Return, word for word, only the lines of the data below that lie between the line with "ATOM 16 N N" and the line with "ATOM 27 O O", those two lines included.

BEGIN DATA FOR REVIEW

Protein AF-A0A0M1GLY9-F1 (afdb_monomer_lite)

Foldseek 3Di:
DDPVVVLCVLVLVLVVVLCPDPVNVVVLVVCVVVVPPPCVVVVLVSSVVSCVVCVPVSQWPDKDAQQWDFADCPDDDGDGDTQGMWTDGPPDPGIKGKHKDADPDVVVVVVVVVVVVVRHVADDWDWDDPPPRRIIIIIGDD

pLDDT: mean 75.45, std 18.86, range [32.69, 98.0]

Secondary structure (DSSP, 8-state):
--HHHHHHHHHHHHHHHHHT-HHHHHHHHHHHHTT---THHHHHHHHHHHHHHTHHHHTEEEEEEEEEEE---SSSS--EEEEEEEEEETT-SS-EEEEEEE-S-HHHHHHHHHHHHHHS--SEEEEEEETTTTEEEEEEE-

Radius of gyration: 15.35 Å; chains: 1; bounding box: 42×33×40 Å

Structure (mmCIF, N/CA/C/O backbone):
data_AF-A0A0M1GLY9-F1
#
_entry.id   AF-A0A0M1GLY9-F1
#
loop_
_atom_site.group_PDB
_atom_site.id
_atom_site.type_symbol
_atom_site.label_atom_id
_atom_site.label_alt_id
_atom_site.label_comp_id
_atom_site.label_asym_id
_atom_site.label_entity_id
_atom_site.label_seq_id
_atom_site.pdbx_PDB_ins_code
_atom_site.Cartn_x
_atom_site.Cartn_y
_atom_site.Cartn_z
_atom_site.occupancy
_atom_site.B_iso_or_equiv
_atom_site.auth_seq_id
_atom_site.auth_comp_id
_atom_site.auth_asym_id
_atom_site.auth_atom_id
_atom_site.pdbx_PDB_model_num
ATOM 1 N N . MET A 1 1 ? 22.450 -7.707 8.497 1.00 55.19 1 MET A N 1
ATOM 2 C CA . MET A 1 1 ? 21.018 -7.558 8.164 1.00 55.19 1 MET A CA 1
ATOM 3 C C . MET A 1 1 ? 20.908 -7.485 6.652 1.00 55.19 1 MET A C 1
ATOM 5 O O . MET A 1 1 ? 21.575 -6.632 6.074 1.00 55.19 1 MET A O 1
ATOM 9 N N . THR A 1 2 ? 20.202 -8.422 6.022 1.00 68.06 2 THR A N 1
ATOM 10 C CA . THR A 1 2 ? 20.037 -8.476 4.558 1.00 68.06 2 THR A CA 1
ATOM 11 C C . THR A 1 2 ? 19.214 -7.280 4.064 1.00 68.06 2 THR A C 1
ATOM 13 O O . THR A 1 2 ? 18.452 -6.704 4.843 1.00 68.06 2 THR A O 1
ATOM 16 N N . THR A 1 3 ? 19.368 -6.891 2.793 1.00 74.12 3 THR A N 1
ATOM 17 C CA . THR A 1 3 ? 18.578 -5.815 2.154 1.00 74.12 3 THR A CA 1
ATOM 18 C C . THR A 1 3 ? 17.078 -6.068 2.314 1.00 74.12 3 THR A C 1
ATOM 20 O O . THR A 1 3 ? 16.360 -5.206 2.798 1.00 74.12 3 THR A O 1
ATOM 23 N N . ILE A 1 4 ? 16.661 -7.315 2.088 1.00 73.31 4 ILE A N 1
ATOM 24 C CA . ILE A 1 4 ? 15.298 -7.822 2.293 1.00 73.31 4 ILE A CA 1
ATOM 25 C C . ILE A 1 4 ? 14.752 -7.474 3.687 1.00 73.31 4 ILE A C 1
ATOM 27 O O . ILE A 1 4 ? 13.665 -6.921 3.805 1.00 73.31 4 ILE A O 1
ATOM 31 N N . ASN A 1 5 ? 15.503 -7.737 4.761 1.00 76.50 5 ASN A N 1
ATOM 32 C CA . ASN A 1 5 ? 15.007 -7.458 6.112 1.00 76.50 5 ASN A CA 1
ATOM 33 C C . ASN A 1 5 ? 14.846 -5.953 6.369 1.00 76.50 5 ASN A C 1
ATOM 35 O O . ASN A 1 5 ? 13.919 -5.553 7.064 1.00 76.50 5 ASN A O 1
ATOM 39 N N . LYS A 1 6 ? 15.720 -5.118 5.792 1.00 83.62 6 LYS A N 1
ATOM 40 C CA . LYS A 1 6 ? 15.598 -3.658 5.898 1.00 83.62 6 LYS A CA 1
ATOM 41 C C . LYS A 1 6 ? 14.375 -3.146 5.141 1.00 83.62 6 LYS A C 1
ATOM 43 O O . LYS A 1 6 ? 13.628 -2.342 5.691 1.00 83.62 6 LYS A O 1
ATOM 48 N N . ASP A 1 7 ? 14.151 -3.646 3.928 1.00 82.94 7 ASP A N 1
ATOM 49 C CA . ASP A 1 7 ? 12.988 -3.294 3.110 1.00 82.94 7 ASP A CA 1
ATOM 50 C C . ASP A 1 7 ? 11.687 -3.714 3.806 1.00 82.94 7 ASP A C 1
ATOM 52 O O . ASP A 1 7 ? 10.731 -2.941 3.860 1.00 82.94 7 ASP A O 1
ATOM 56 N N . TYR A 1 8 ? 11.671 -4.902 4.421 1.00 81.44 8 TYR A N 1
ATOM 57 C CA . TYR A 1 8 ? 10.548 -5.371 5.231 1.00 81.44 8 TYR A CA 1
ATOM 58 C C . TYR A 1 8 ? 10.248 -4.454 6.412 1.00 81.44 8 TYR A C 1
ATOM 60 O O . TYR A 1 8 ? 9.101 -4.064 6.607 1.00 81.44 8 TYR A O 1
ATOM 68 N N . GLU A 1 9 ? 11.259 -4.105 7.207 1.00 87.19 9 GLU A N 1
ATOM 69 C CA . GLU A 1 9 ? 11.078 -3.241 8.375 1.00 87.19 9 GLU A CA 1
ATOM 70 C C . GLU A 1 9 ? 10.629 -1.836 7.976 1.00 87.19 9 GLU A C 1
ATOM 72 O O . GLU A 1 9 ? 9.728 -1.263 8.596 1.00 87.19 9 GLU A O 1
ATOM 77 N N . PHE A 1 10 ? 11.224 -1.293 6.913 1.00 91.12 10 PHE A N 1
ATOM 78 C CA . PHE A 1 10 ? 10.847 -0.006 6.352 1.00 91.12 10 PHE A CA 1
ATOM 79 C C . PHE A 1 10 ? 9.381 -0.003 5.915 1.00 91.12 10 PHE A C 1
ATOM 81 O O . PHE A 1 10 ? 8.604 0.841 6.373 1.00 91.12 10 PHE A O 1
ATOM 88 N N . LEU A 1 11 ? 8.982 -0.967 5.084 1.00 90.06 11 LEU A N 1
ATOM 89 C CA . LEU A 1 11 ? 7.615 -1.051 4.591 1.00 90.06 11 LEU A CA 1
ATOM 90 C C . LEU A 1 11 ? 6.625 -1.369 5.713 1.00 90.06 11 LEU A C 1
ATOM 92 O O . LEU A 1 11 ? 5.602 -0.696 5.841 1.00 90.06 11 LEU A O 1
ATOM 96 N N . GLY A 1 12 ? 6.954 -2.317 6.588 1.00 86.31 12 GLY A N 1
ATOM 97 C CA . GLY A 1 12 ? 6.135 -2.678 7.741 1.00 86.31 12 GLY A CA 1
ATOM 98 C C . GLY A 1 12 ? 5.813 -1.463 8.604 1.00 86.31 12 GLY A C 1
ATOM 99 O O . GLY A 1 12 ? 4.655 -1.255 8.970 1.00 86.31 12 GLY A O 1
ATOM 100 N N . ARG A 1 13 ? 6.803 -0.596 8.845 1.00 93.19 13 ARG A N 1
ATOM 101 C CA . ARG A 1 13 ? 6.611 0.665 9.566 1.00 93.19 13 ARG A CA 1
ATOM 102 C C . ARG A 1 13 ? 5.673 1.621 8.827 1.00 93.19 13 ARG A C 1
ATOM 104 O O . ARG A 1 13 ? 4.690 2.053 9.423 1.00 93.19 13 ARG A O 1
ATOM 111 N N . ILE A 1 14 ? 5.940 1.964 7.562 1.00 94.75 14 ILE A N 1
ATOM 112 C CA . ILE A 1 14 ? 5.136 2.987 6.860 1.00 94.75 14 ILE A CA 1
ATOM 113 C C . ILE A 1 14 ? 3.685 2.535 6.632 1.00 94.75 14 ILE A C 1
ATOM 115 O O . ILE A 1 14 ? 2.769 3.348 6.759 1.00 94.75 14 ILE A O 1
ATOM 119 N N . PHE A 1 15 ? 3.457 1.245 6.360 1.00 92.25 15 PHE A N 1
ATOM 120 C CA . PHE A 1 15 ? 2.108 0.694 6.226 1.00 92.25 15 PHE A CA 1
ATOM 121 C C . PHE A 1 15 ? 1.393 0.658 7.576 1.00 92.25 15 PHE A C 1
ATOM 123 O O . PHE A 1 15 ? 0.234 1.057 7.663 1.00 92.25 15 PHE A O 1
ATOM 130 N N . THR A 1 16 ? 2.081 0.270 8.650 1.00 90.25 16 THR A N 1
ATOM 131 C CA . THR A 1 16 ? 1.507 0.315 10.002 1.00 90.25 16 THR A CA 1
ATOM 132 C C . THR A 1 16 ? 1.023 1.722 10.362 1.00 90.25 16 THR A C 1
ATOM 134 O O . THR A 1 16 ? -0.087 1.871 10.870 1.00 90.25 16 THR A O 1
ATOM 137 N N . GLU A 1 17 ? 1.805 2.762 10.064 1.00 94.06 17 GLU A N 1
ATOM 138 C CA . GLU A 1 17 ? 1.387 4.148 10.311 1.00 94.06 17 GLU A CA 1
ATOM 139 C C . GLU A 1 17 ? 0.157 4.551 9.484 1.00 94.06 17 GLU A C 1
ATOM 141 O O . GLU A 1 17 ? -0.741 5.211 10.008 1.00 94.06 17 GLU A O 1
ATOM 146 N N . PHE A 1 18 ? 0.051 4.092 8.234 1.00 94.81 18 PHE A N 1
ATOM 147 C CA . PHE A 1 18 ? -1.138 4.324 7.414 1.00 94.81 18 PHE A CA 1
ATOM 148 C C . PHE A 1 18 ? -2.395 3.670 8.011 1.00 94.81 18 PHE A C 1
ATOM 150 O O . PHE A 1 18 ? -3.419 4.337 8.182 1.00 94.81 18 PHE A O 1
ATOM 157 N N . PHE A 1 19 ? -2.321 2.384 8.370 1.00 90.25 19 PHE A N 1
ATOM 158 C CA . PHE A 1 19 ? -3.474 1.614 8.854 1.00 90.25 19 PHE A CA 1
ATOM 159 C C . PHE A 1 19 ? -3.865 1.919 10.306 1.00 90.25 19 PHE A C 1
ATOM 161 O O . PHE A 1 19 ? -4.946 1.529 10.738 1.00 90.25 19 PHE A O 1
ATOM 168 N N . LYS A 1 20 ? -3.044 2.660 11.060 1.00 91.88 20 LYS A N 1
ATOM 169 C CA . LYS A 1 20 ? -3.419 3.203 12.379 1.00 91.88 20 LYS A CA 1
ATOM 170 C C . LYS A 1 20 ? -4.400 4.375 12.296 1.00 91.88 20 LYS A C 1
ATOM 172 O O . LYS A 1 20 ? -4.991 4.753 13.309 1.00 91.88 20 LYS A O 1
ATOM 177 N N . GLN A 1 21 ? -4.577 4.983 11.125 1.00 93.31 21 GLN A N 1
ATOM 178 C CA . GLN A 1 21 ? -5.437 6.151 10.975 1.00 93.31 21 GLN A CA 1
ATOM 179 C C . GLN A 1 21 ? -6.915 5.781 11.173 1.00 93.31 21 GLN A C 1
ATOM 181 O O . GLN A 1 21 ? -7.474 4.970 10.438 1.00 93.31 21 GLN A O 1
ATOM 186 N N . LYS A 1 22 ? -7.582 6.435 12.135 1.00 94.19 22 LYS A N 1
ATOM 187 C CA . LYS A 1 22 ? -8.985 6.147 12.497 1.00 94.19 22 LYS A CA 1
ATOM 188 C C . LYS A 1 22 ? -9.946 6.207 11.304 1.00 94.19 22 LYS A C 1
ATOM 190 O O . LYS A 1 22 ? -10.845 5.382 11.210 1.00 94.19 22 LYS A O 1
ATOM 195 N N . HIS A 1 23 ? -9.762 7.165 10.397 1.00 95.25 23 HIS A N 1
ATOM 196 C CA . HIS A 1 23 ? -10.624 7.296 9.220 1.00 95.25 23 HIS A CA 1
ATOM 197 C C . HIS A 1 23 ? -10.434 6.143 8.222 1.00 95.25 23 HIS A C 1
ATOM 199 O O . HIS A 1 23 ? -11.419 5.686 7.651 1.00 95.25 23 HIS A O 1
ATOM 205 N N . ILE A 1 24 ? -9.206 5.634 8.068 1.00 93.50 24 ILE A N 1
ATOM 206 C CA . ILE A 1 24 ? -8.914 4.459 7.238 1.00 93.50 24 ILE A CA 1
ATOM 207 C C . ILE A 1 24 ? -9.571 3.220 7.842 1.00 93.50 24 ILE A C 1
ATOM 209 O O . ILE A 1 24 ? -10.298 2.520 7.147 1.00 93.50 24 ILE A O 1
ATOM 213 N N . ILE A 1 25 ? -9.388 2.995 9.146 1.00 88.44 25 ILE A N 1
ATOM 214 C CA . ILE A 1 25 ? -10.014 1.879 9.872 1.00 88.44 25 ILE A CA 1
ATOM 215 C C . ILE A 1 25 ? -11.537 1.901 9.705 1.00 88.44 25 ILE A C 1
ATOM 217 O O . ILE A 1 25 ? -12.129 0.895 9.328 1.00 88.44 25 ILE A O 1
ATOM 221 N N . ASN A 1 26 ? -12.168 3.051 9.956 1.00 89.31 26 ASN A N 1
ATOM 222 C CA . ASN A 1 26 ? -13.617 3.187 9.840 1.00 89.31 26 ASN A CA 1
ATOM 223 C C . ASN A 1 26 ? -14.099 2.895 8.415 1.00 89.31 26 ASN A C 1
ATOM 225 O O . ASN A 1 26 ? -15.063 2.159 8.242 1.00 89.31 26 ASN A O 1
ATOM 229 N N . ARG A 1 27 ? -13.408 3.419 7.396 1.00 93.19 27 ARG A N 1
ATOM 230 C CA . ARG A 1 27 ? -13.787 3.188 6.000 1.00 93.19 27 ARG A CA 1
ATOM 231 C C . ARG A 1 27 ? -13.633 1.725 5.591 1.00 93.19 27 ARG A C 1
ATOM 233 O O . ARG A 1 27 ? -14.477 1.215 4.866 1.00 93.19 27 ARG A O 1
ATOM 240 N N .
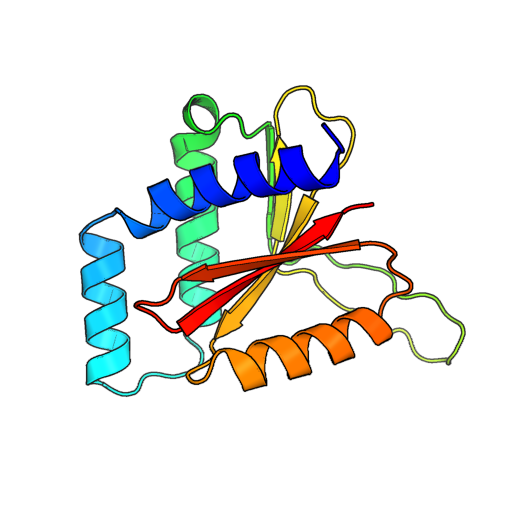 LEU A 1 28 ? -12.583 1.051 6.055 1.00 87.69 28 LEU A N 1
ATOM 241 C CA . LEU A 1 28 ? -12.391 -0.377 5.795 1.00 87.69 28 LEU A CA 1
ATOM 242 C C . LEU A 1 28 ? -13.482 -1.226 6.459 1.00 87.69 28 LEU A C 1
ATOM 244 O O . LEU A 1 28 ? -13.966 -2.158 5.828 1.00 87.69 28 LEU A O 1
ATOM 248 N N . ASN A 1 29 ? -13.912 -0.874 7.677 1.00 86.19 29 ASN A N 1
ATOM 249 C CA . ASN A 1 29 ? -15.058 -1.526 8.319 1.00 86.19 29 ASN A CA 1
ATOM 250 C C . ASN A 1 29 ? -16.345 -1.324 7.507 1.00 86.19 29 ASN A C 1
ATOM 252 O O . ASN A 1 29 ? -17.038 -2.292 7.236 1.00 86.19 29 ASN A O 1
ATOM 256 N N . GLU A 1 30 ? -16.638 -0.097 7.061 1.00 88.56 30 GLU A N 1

END DATA FOR REVIEW

* RESPONSE TO THE EXERCISE *
ATOM 16 N N . THR A 1 3 ? 19.368 -6.891 2.793 1.00 74.12 3 THR A N 1
ATOM 17 C CA . THR A 1 3 ? 18.578 -5.815 2.154 1.00 74.12 3 THR A CA 1
ATOM 18 C C . THR A 1 3 ? 17.078 -6.068 2.314 1.00 74.12 3 THR A C 1
ATOM 20 O O . THR A 1 3 ? 16.360 -5.206 2.798 1.00 74.12 3 THR A O 1
ATOM 23 N N . ILE A 1 4 ? 16.661 -7.315 2.088 1.00 73.31 4 ILE A N 1
ATOM 24 C CA . ILE A 1 4 ? 15.298 -7.822 2.293 1.00 73.31 4 ILE A CA 1
ATOM 25 C C . ILE A 1 4 ? 14.752 -7.474 3.687 1.00 73.31 4 ILE A C 1
ATOM 27 O O . ILE A 1 4 ? 13.665 -6.921 3.805 1.00 73.31 4 ILE A O 1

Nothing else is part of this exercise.